Look through the listing below and write out exactly the lines from the line with "ATOM 61 N N" to the line with "ATOM 65 O O", both included, and no others.

+++++

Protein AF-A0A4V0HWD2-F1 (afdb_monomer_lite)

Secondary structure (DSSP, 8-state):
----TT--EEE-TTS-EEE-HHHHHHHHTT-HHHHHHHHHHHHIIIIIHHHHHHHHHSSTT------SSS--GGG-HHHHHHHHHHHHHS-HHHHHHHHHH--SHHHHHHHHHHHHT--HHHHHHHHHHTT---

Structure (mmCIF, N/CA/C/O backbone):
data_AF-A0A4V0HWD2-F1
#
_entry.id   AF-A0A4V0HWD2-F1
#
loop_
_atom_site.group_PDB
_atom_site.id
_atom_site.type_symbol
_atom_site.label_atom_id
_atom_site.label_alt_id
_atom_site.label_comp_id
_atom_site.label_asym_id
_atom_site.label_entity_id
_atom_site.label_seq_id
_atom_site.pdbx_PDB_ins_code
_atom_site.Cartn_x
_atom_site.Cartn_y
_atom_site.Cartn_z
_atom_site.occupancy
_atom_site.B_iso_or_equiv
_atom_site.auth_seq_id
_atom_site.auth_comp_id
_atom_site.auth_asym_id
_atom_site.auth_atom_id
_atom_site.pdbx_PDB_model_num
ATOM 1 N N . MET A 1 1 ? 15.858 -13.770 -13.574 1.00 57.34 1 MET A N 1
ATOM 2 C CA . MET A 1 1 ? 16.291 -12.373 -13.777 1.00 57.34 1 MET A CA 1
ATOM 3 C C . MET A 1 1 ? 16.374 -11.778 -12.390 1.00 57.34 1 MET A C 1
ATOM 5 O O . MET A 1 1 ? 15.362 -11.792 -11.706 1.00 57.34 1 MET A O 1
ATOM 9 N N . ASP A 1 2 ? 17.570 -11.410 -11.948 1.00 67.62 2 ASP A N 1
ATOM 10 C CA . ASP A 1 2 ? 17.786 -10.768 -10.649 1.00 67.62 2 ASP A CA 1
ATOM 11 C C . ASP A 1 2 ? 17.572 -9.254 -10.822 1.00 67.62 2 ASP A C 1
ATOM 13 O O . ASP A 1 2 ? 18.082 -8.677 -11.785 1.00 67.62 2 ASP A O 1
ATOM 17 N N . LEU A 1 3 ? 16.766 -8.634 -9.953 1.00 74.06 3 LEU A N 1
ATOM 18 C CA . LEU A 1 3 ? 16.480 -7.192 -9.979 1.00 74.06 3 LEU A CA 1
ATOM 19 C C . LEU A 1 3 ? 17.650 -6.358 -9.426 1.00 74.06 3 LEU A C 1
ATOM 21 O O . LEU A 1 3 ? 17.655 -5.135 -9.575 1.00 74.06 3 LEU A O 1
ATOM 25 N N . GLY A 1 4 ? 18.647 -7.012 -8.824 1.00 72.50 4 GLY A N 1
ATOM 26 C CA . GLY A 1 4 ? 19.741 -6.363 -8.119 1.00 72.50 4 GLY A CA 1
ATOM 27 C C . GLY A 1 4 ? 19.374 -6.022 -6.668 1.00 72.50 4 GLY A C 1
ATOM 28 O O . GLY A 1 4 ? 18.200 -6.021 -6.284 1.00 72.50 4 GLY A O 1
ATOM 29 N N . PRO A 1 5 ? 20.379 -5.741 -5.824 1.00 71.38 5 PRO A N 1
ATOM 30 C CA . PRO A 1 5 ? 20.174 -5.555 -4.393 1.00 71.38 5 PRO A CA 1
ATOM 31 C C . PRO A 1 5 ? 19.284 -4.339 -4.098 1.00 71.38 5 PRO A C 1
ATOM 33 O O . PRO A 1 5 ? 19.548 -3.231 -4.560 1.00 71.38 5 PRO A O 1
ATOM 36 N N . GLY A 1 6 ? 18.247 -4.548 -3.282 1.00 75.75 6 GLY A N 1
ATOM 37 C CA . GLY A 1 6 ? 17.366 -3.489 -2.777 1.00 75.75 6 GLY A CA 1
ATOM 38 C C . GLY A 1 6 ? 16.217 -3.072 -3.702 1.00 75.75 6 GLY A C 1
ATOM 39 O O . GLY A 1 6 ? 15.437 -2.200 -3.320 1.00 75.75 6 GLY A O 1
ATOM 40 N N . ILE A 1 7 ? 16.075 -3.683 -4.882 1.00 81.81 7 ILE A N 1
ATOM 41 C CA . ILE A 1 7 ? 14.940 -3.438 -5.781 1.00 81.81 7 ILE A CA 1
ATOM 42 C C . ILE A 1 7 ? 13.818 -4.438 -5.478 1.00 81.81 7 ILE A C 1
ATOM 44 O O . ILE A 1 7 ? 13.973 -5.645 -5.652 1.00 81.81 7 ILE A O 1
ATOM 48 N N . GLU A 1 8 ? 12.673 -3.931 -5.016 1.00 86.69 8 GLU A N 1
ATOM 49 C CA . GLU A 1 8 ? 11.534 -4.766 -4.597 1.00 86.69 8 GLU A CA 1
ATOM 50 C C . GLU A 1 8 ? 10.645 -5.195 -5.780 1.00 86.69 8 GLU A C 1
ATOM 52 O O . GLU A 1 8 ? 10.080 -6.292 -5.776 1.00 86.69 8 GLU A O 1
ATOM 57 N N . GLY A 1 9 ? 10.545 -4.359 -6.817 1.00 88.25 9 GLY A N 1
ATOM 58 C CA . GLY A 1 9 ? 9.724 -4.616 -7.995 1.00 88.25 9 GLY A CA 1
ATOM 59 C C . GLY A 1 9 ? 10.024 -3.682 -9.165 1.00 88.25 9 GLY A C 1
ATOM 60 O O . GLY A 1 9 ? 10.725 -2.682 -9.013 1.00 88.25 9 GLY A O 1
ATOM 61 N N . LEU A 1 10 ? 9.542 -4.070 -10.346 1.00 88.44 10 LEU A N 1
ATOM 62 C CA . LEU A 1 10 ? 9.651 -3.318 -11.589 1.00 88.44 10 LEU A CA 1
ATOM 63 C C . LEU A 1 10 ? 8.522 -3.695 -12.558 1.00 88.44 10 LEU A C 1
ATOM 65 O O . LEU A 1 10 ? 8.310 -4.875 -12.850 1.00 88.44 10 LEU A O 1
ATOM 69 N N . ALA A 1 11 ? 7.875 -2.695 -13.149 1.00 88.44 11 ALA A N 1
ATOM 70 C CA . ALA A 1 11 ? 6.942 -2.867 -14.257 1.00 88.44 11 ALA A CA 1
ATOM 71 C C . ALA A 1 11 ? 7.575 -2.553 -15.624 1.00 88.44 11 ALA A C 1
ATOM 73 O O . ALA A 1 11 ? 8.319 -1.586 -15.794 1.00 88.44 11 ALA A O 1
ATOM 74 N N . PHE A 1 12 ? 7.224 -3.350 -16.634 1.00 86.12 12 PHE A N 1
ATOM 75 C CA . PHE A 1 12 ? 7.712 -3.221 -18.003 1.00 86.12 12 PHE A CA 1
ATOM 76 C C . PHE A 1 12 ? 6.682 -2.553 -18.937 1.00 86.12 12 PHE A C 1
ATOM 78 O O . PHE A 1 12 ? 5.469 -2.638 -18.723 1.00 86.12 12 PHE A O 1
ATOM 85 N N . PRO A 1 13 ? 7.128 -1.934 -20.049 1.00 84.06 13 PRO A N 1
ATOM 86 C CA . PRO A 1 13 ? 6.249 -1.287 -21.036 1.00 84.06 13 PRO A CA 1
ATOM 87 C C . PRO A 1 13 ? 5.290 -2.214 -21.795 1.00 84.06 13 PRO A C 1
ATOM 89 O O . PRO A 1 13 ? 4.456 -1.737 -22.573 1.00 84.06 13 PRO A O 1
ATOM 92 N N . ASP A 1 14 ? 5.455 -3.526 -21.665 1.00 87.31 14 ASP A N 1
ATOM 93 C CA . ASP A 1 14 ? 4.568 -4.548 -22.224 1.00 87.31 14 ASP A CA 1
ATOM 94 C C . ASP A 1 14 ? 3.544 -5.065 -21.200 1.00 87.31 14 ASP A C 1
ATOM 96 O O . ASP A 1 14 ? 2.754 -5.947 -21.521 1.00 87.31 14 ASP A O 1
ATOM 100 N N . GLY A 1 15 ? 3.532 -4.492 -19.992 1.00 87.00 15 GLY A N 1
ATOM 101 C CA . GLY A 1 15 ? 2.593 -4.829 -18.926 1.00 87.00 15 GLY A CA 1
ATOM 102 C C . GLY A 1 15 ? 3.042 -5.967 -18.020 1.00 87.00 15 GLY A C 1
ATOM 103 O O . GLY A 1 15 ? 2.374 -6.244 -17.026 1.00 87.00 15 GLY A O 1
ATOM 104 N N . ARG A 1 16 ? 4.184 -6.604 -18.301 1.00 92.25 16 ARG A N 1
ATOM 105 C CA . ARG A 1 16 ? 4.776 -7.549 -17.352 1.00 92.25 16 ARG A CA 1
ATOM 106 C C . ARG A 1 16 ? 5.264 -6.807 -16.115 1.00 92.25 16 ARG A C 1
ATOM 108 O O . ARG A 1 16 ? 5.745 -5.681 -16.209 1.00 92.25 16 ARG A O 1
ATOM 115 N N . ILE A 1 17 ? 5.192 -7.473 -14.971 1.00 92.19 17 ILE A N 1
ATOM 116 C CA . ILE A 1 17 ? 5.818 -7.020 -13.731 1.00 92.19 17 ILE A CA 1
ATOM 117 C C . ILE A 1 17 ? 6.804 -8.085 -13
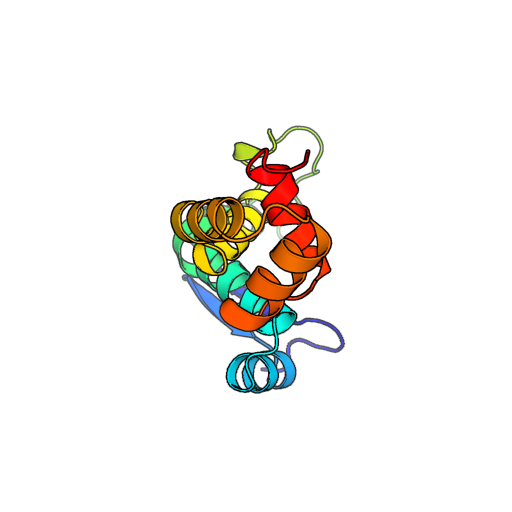.268 1.00 92.19 17 ILE A C 1
ATOM 119 O O . ILE A 1 17 ? 6.587 -9.279 -13.481 1.00 92.19 17 ILE A O 1
ATOM 123 N N . LEU A 1 18 ? 7.885 -7.650 -12.644 1.00 91.12 18 LEU A N 1
ATOM 124 C CA . LEU A 1 18 ? 8.848 -8.502 -11.972 1.00 91.12 18 LEU A CA 1
ATOM 125 C C . LEU A 1 18 ? 8.970 -8.012 -10.535 1.00 91.12 18 LEU A C 1
ATOM 127 O O . LEU A 1 18 ? 9.092 -6.818 -10.293 1.00 91.12 18 LEU A O 1
ATOM 131 N N . VAL A 1 19 ? 8.928 -8.934 -9.586 1.00 91.69 19 VAL A N 1
ATOM 132 C CA . VAL A 1 19 ? 9.152 -8.661 -8.164 1.00 91.69 19 VAL A CA 1
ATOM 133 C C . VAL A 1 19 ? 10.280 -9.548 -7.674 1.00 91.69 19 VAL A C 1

+++++

_Exercise answer:_
ATOM 61 N N . LEU A 1 10 ? 9.542 -4.070 -10.346 1.00 88.44 10 LEU A N 1
ATOM 62 C CA . LEU A 1 10 ? 9.651 -3.318 -11.589 1.00 88.44 10 LEU A CA 1
ATOM 63 C C . LEU A 1 10 ? 8.522 -3.695 -12.558 1.00 88.44 10 LEU A C 1
ATOM 65 O O . LEU A 1 10 ? 8.310 -4.875 -12.850 1.00 88.44 10 LEU A O 1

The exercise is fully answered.